Stored records
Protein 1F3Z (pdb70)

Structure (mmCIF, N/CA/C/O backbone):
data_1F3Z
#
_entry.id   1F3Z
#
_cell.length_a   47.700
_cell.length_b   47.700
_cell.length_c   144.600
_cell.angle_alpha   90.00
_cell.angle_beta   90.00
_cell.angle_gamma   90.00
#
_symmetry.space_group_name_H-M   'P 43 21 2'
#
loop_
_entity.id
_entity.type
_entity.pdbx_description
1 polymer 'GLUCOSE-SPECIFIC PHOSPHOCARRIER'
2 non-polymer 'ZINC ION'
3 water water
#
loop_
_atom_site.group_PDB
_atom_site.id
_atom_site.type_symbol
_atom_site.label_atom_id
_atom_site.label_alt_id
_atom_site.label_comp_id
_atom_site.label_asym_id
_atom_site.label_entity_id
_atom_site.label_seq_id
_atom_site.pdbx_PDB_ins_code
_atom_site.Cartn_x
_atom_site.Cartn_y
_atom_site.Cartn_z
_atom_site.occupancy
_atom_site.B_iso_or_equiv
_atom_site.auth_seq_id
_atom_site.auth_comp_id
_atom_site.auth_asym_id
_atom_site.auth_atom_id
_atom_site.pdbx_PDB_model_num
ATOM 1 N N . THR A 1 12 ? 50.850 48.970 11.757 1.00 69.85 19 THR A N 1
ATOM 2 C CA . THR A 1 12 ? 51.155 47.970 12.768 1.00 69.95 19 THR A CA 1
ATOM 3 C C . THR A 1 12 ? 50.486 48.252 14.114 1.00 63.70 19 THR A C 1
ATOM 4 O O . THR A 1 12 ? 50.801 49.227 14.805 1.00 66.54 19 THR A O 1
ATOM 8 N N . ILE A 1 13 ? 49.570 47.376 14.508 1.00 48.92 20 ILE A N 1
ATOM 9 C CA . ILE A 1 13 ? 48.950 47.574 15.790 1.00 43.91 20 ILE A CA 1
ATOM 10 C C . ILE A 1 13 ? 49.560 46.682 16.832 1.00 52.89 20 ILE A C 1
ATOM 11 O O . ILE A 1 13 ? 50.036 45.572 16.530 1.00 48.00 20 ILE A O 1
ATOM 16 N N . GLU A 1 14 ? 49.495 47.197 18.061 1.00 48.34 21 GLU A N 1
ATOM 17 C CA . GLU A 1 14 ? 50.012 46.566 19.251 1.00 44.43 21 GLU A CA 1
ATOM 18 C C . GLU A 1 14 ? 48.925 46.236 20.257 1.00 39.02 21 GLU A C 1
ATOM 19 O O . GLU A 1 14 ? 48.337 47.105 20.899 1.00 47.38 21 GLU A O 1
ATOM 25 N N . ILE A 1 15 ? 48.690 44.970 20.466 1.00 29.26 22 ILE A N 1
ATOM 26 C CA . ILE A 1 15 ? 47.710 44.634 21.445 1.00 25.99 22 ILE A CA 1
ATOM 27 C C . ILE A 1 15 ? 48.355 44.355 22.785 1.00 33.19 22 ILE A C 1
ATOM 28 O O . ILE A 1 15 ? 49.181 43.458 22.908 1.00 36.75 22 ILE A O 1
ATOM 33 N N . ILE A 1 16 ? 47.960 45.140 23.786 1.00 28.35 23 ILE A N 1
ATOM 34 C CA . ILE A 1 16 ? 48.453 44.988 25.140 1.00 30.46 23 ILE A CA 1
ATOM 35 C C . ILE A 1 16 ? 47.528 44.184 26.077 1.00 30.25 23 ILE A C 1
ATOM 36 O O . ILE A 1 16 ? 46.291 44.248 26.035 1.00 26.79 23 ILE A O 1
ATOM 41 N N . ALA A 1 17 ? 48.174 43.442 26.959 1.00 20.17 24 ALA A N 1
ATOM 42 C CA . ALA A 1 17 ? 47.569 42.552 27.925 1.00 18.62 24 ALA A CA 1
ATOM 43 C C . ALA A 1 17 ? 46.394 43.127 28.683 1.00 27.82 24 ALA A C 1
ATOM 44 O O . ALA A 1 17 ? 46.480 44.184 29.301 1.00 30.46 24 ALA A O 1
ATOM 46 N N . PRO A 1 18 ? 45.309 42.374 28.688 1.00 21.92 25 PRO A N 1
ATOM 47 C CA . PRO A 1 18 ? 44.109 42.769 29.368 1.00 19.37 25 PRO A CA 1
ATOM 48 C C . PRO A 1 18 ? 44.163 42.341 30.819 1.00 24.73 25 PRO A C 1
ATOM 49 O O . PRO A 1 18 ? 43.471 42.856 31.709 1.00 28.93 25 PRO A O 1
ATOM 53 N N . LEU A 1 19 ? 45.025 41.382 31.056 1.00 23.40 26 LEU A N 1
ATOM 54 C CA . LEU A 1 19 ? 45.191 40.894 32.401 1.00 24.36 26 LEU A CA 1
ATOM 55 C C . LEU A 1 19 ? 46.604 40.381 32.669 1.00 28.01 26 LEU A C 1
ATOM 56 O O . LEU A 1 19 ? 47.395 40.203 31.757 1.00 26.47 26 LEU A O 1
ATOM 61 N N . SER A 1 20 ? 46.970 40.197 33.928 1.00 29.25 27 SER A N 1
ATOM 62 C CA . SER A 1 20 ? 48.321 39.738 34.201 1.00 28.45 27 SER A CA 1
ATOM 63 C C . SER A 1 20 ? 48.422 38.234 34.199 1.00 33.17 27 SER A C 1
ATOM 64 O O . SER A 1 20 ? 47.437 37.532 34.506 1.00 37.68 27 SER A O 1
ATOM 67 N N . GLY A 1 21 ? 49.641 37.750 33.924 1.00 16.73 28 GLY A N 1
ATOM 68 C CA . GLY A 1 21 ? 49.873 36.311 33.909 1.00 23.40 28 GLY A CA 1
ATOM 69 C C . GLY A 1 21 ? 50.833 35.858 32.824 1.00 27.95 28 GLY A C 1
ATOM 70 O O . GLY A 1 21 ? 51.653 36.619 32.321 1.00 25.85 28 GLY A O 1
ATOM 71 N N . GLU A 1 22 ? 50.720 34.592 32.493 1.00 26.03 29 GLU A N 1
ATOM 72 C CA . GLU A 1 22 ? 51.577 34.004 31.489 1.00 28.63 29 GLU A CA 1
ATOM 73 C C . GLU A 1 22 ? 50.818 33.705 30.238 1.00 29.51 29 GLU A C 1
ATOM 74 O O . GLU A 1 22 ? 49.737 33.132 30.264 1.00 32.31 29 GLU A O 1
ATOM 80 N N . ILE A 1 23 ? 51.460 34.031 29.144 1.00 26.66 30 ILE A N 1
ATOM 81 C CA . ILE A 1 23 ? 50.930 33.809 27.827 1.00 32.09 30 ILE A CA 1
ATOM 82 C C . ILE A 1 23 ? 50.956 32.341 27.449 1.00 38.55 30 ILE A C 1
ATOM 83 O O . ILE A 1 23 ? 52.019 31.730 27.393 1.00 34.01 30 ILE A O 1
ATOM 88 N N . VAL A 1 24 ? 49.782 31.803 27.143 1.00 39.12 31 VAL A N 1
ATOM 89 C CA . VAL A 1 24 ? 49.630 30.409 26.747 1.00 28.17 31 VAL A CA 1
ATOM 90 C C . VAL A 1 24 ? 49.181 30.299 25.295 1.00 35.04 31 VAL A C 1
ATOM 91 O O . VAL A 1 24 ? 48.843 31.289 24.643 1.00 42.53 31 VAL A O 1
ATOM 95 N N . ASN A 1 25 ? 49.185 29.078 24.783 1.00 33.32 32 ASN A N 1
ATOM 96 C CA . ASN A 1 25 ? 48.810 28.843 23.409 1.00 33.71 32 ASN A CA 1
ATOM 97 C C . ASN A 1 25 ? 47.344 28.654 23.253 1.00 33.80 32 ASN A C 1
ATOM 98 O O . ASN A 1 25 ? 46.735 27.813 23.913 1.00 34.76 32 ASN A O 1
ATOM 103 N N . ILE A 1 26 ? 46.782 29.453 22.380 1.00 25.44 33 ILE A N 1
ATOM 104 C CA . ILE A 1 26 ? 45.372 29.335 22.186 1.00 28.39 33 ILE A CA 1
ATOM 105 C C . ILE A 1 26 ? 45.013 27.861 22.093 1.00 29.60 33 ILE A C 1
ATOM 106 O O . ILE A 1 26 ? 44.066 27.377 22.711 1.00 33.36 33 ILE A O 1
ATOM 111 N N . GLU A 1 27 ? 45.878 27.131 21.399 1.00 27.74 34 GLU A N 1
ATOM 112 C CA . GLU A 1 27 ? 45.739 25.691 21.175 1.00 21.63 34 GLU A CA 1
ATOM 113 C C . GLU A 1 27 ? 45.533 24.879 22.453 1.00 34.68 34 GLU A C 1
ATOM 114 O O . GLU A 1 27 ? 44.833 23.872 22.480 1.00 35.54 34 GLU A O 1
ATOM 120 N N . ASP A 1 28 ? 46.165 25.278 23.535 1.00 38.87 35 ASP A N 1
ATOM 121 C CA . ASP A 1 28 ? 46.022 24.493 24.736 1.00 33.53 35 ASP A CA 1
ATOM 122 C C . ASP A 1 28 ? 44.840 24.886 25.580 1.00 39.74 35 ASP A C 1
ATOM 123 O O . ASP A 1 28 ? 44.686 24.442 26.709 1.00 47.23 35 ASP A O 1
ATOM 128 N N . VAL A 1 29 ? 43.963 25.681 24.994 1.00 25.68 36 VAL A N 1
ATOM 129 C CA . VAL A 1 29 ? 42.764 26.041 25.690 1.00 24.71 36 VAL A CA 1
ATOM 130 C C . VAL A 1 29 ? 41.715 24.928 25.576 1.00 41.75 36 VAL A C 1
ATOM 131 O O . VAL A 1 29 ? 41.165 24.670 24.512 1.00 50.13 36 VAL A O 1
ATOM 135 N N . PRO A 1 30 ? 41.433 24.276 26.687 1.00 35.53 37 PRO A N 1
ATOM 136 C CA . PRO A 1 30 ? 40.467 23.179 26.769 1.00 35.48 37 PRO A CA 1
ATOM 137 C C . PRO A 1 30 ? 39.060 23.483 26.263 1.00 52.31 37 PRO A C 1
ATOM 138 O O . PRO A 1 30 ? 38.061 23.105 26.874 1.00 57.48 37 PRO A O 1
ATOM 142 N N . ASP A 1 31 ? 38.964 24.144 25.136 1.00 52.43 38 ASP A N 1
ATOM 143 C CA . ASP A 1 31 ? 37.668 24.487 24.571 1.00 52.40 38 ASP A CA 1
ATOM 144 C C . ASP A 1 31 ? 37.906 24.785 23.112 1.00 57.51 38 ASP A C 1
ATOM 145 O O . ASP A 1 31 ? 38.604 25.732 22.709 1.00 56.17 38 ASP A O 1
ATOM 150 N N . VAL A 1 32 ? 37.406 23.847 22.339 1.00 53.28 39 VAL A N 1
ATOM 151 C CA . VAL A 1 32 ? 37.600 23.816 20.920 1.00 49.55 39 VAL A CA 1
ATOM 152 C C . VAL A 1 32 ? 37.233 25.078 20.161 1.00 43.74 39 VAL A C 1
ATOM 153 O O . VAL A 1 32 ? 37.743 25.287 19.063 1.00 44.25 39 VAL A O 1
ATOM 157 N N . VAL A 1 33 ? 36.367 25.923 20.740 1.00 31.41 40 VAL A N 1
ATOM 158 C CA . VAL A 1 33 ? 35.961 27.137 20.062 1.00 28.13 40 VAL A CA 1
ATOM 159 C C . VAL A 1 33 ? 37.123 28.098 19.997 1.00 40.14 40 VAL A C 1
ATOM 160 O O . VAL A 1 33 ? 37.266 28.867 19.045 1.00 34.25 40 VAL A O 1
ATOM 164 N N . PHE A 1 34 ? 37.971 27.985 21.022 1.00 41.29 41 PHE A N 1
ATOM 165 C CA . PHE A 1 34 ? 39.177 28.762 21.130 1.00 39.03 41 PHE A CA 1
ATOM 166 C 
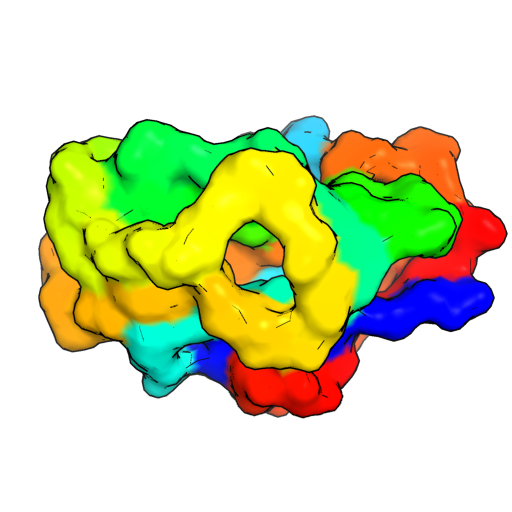C . PHE A 1 34 ? 40.297 27.991 20.484 1.00 42.16 41 PHE A C 1
ATOM 167 O O . PHE A 1 34 ? 40.913 28.463 19.518 1.00 38.85 41 PHE A O 1
ATOM 175 N N . ALA A 1 35 ? 40.522 26.779 21.026 1.00 34.98 42 ALA A N 1
ATOM 176 C CA . ALA A 1 35 ? 41.580 25.907 20.520 1.00 27.28 42 ALA A CA 1
ATOM 177 C C . ALA A 1 35 ? 41.525 25.673 18.997 1.00 44.94 42 ALA A C 1
ATOM 178 O O . ALA A 1 35 ? 42.548 25.543 18.334 1.00 49.67 42 ALA A O 1
ATOM 180 N N . GLU A 1 36 ? 40.334 25.637 18.420 1.00 38.89 43 GLU A N 1
ATOM 181 C CA . GLU A 1 36 ? 40.233 25.419 16.995 1.00 35.37 43 GLU A CA 1
ATOM 182 C C . GLU A 1 36 ? 40.175 26.714 16.197 1.00 49.94 43 GLU A C 1
ATOM 183 O O . GLU A 1 36 ? 40.005 26.687 14.980 1.00 58.49 43 GLU A O 1
ATOM 189 N N . LYS A 1 37 ? 40.315 27.856 16.885 1.00 43.53 44 LYS A N 1
ATOM 190 C CA . LYS A 1 37 ? 40.261 29.170 16.240 1.00 40.09 44 LYS A CA 1
ATOM 191 C C . LYS A 1 37 ? 38.933 29.510 15.519 1.00 36.11 44 LYS A C 1
ATOM 192 O O . LYS A 1 37 ? 38.880 30.317 14.603 1.00 23.41 44 LYS A O 1
ATOM 198 N N . ILE A 1 38 ? 37.842 28.886 15.964 1.00 33.37 45 ILE A N 1
ATOM 199 C CA . ILE A 1 38 ? 36.550 29.146 15.386 1.00 32.47 45 ILE A CA 1
ATOM 200 C C . ILE A 1 38 ? 36.231 30.611 15.523 1.00 37.82 45 ILE A C 1
ATOM 201 O O . ILE A 1 38 ? 35.935 31.305 14.557 1.00 36.02 45 ILE A O 1
ATOM 206 N N . VAL A 1 39 ? 36.314 31.062 16.770 1.00 39.03 46 VAL A N 1
ATOM 207 C CA . VAL A 1 39 ? 36.043 32.449 17.081 1.00 33.84 46 VAL A CA 1
ATOM 208 C C . VAL A 1 39 ? 37.036 33.373 16.417 1.00 29.23 46 VAL A C 1
ATOM 209 O O . VAL A 1 39 ? 36.655 34.401 15.895 1.00 24.25 46 VAL A O 1
ATOM 213 N N . GLY A 1 40 ? 38.290 32.948 16.362 1.00 32.68 47 GLY A N 1
ATOM 214 C CA . GLY A 1 40 ? 39.341 33.725 15.718 1.00 39.01 47 GLY A CA 1
ATOM 215 C C . GLY A 1 40 ? 40.694 33.330 16.266 1.00 39.94 47 GLY A C 1
ATOM 216 O O . GLY A 1 40 ? 40.807 32.291 16.909 1.00 49.11 47 GLY A O 1
ATOM 217 N N . ASP A 1 41 ? 41.708 34.156 16.029 1.00 27.51 48 ASP A N 1
ATOM 218 C CA . ASP A 1 41 ? 43.022 33.834 16.544 1.00 26.46 48 ASP A CA 1
ATOM 219 C C . ASP A 1 41 ? 43.557 34.856 17.542 1.00 35.15 48 ASP A C 1
ATOM 220 O O . ASP A 1 41 ? 43.165 36.027 17.543 1.00 37.82 48 ASP A O 1
ATOM 225 N N . GLY A 1 42 ? 44.469 34.372 18.400 1.00 28.08 49 GLY A N 1
ATOM 226 C CA . GLY A 1 42 ? 45.139 35.157 19.433 1.00 22.36 49 GLY A CA 1
ATOM 227 C C . GLY A 1 42 ? 45.924 34.251 20.396 1.00 33.54 49 GLY A C 1
ATOM 228 O O . GLY A 1 42 ? 46.427 33.172 20.062 1.00 31.50 49 GLY A O 1
ATOM 229 N N . ILE A 1 43 ? 46.012 34.687 21.627 1.00 24.20 50 ILE A N 1
ATOM 230 C CA . ILE A 1 43 ? 46.736 33.954 22.610 1.00 22.47 50 ILE A CA 1
ATOM 231 C C . ILE A 1 43 ? 45.835 33.754 23.801 1.00 27.53 50 ILE A C 1
ATOM 232 O O . ILE A 1 43 ? 44.679 34.132 23.772 1.00 30.07 50 ILE A O 1
ATOM 237 N N . ALA A 1 44 ? 46.339 33.113 24.817 1.00 24.45 51 ALA A N 1
ATOM 238 C CA . ALA A 1 44 ? 45.580 32.929 26.029 1.00 25.86 51 ALA A CA 1
ATOM 239 C C . ALA A 1 44 ? 46.517 33.314 27.129 1.00 27.45 51 ALA A C 1
ATOM 240 O O . ALA A 1 44 ? 47.744 33.306 26.936 1.00 27.33 51 ALA A O 1
ATOM 242 N N . ILE A 1 45 ? 45.920 33.669 28.251 1.00 23.49 52 ILE A N 1
ATOM 243 C CA . ILE A 1 45 ? 46.637 34.079 29.452 1.00 18.69 52 ILE A CA 1
ATOM 244 C C . ILE A 1 45 ? 46.242 33.292 30.696 1.00 26.94 52 ILE A C 1
ATOM 245 O O . ILE A 1 45 ? 45.061 33.070 30.993 1.00 29.68 52 ILE A O 1
ATOM 250 N N . LYS A 1 46 ? 47.269 32.869 31.414 1.00 27.70 53 LYS A N 1
ATOM 251 C CA . LYS A 1 46 ? 47.116 32.185 32.668 1.00 22.73 53 LYS A CA 1
ATOM 252 C C . LYS A 1 46 ? 47.296 33.237 33.752 1.00 36.60 53 LYS A C 1
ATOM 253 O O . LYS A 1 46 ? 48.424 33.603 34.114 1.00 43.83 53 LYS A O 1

HOW TO COMPLETE THIS TASK
Look through the data and show every line containing "polymer".

ANSWER
1 polymer 'GLUCOSE-SPECIFIC PHOSPHOCARRIER'
2 non-polymer 'ZINC ION'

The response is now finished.